### Exercise instructions
Print, from the listing below, the lines starting at the line containing "ATOM 61 O O" and ending at the line containing "ATOM 65 C C", exactly as they stand, and print nothing else.

### Records supplied

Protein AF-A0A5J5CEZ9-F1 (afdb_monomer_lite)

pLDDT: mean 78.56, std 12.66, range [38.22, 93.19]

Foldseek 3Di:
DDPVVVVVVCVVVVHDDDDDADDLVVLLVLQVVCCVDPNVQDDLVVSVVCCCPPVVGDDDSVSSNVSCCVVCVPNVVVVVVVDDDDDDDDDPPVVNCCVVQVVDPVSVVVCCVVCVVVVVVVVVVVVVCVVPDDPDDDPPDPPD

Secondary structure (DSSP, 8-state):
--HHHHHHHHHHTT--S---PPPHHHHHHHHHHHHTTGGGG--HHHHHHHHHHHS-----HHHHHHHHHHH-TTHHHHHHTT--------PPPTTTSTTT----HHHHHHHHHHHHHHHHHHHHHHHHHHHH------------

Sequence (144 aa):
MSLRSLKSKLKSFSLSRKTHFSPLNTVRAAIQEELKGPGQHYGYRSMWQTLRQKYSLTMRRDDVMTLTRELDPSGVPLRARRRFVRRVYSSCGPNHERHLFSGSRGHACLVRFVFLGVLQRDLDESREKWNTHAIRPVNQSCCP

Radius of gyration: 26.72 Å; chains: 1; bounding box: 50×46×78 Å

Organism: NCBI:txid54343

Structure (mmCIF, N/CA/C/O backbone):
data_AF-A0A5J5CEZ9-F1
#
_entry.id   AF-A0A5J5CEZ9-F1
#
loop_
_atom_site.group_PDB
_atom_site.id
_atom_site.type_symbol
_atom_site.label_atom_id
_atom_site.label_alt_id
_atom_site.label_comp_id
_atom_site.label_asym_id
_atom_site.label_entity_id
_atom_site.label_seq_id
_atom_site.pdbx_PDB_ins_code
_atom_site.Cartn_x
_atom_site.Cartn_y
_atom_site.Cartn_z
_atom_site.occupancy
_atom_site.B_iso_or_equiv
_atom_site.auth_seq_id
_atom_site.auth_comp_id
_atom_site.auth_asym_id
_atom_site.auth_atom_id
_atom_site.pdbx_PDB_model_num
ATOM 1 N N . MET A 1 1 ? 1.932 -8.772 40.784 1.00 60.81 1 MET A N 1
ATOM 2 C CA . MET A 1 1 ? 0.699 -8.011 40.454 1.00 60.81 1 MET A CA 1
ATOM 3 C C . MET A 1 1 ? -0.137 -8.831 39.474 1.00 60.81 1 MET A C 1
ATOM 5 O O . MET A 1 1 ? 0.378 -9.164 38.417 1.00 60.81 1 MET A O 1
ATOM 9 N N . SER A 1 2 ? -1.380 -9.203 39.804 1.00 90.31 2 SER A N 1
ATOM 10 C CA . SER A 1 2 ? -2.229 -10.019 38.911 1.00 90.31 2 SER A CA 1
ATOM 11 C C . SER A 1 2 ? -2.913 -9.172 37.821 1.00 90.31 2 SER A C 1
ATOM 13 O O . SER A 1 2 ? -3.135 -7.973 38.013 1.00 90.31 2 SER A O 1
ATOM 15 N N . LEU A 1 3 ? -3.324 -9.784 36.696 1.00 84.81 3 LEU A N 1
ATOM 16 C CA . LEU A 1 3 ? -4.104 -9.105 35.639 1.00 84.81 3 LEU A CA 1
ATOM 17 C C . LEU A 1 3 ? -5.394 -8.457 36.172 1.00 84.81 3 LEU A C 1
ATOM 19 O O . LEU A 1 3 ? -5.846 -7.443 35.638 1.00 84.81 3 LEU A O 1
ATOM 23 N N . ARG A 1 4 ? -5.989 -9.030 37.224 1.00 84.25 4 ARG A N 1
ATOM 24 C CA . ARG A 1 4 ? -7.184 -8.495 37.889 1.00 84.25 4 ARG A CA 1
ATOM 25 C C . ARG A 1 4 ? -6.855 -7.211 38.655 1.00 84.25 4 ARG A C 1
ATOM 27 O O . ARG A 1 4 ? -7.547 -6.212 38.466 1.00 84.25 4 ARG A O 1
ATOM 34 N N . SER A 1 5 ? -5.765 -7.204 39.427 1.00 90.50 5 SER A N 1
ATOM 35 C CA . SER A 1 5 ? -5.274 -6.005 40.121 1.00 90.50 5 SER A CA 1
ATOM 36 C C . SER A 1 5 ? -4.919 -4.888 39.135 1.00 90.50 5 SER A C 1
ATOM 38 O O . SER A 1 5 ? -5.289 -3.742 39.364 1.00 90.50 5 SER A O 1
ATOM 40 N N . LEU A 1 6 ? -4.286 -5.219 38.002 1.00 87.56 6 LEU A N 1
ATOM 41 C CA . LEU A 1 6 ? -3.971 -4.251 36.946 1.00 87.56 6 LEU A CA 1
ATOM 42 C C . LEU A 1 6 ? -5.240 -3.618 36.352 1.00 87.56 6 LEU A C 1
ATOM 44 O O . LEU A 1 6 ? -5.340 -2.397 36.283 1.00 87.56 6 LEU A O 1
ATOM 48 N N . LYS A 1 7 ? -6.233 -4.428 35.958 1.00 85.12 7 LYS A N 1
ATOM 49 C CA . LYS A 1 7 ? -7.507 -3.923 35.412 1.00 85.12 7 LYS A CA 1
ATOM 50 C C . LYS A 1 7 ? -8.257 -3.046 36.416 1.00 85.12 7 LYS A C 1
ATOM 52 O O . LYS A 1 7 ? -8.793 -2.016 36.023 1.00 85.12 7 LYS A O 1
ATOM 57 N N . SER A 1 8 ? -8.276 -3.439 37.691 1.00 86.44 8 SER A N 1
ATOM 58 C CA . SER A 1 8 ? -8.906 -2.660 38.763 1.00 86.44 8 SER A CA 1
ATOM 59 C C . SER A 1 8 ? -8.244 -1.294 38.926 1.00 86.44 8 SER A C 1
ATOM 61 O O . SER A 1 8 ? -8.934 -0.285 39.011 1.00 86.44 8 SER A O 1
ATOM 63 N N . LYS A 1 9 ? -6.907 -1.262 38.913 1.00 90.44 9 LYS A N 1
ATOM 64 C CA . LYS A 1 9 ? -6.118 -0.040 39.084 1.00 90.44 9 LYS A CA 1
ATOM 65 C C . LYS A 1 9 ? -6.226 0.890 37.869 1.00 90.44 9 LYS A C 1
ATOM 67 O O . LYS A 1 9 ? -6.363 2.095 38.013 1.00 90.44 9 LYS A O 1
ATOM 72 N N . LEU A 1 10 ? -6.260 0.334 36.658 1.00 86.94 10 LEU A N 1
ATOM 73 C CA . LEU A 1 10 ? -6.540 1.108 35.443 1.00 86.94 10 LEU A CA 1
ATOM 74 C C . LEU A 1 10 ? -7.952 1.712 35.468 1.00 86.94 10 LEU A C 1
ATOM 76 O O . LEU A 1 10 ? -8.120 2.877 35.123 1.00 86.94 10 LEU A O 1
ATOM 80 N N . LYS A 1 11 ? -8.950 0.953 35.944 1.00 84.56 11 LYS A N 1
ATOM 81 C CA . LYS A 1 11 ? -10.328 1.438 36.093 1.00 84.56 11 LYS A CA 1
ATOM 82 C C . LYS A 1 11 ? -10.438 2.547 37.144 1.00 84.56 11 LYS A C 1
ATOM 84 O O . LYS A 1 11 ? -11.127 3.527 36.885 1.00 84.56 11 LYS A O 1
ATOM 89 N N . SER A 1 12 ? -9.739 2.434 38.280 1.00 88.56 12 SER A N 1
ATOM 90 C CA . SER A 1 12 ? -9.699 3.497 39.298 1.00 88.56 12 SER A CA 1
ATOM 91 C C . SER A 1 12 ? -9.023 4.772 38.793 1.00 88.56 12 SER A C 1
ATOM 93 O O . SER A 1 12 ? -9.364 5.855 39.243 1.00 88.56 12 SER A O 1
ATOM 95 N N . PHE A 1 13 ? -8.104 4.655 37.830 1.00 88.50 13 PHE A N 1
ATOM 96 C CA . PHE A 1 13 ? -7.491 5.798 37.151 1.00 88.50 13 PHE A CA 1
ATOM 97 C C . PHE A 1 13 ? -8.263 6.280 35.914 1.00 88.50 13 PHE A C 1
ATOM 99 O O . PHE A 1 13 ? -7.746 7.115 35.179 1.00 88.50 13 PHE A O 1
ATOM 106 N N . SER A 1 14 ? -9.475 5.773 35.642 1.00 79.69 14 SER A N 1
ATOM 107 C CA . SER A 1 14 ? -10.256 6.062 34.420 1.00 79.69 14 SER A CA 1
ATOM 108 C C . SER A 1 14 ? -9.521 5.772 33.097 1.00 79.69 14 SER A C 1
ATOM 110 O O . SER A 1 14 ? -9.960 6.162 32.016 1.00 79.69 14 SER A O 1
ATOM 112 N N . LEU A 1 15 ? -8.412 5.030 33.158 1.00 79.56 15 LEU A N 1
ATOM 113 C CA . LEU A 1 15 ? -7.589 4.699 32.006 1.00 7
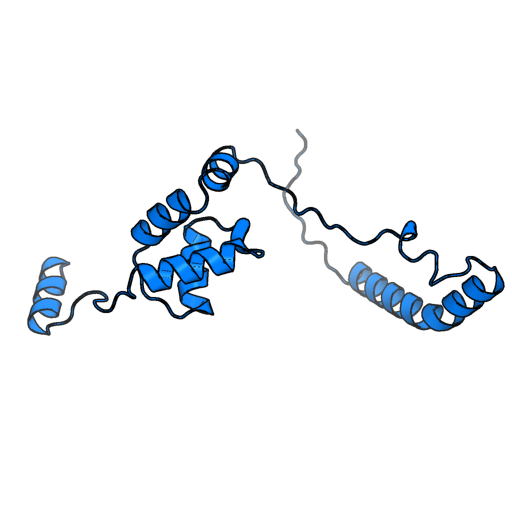9.56 15 LEU A CA 1
ATOM 114 C C . LEU A 1 15 ? -8.217 3.518 31.275 1.00 79.56 15 LEU A C 1
ATOM 116 O O . LEU A 1 15 ? -8.304 2.398 31.789 1.00 79.56 15 LEU A O 1
ATOM 120 N N . SER A 1 16 ? -8.639 3.761 30.042 1.00 70.88 16 SER A N 1
ATOM 121 C CA . SER A 1 16 ? -9.203 2.745 29.162 1.00 70.88 16 SER A CA 1
ATOM 122 C C . SER A 1 16 ? -8.275 2.475 27.979 1.00 70.88 16 SER A C 1
ATOM 124 O O . SER A 1 16 ? -7.414 3.276 27.613 1.00 70.88 16 SER A O 1
ATOM 126 N N . ARG A 1 17 ? -8.410 1.291 27.375 1.00 66.56 17 ARG A N 1
ATOM 127 C CA . ARG A 1 17 ? -7.721 0.996 26.113 1.00 66.56 17 ARG A CA 1
ATOM 128 C C . ARG A 1 17 ? -8.315 1.886 25.019 1.00 66.56 17 ARG A C 1
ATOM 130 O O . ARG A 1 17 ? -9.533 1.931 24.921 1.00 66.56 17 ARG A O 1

### Response area
ATOM 61 O O . SER A 1 8 ? -8.934 -0.285 39.011 1.00 86.44 8 SER A O 1
ATOM 63 N N . LYS A 1 9 ? -6.907 -1.262 38.913 1.00 90.44 9 LYS A N 1
ATOM 64 C CA . LYS A 1 9 ? -6.118 -0.040 39.084 1.00 90.44 9 LYS A CA 1
ATOM 65 C C . LYS A 1 9 ? -6.226 0.890 37.869 1.00 90.44 9 LYS A C 1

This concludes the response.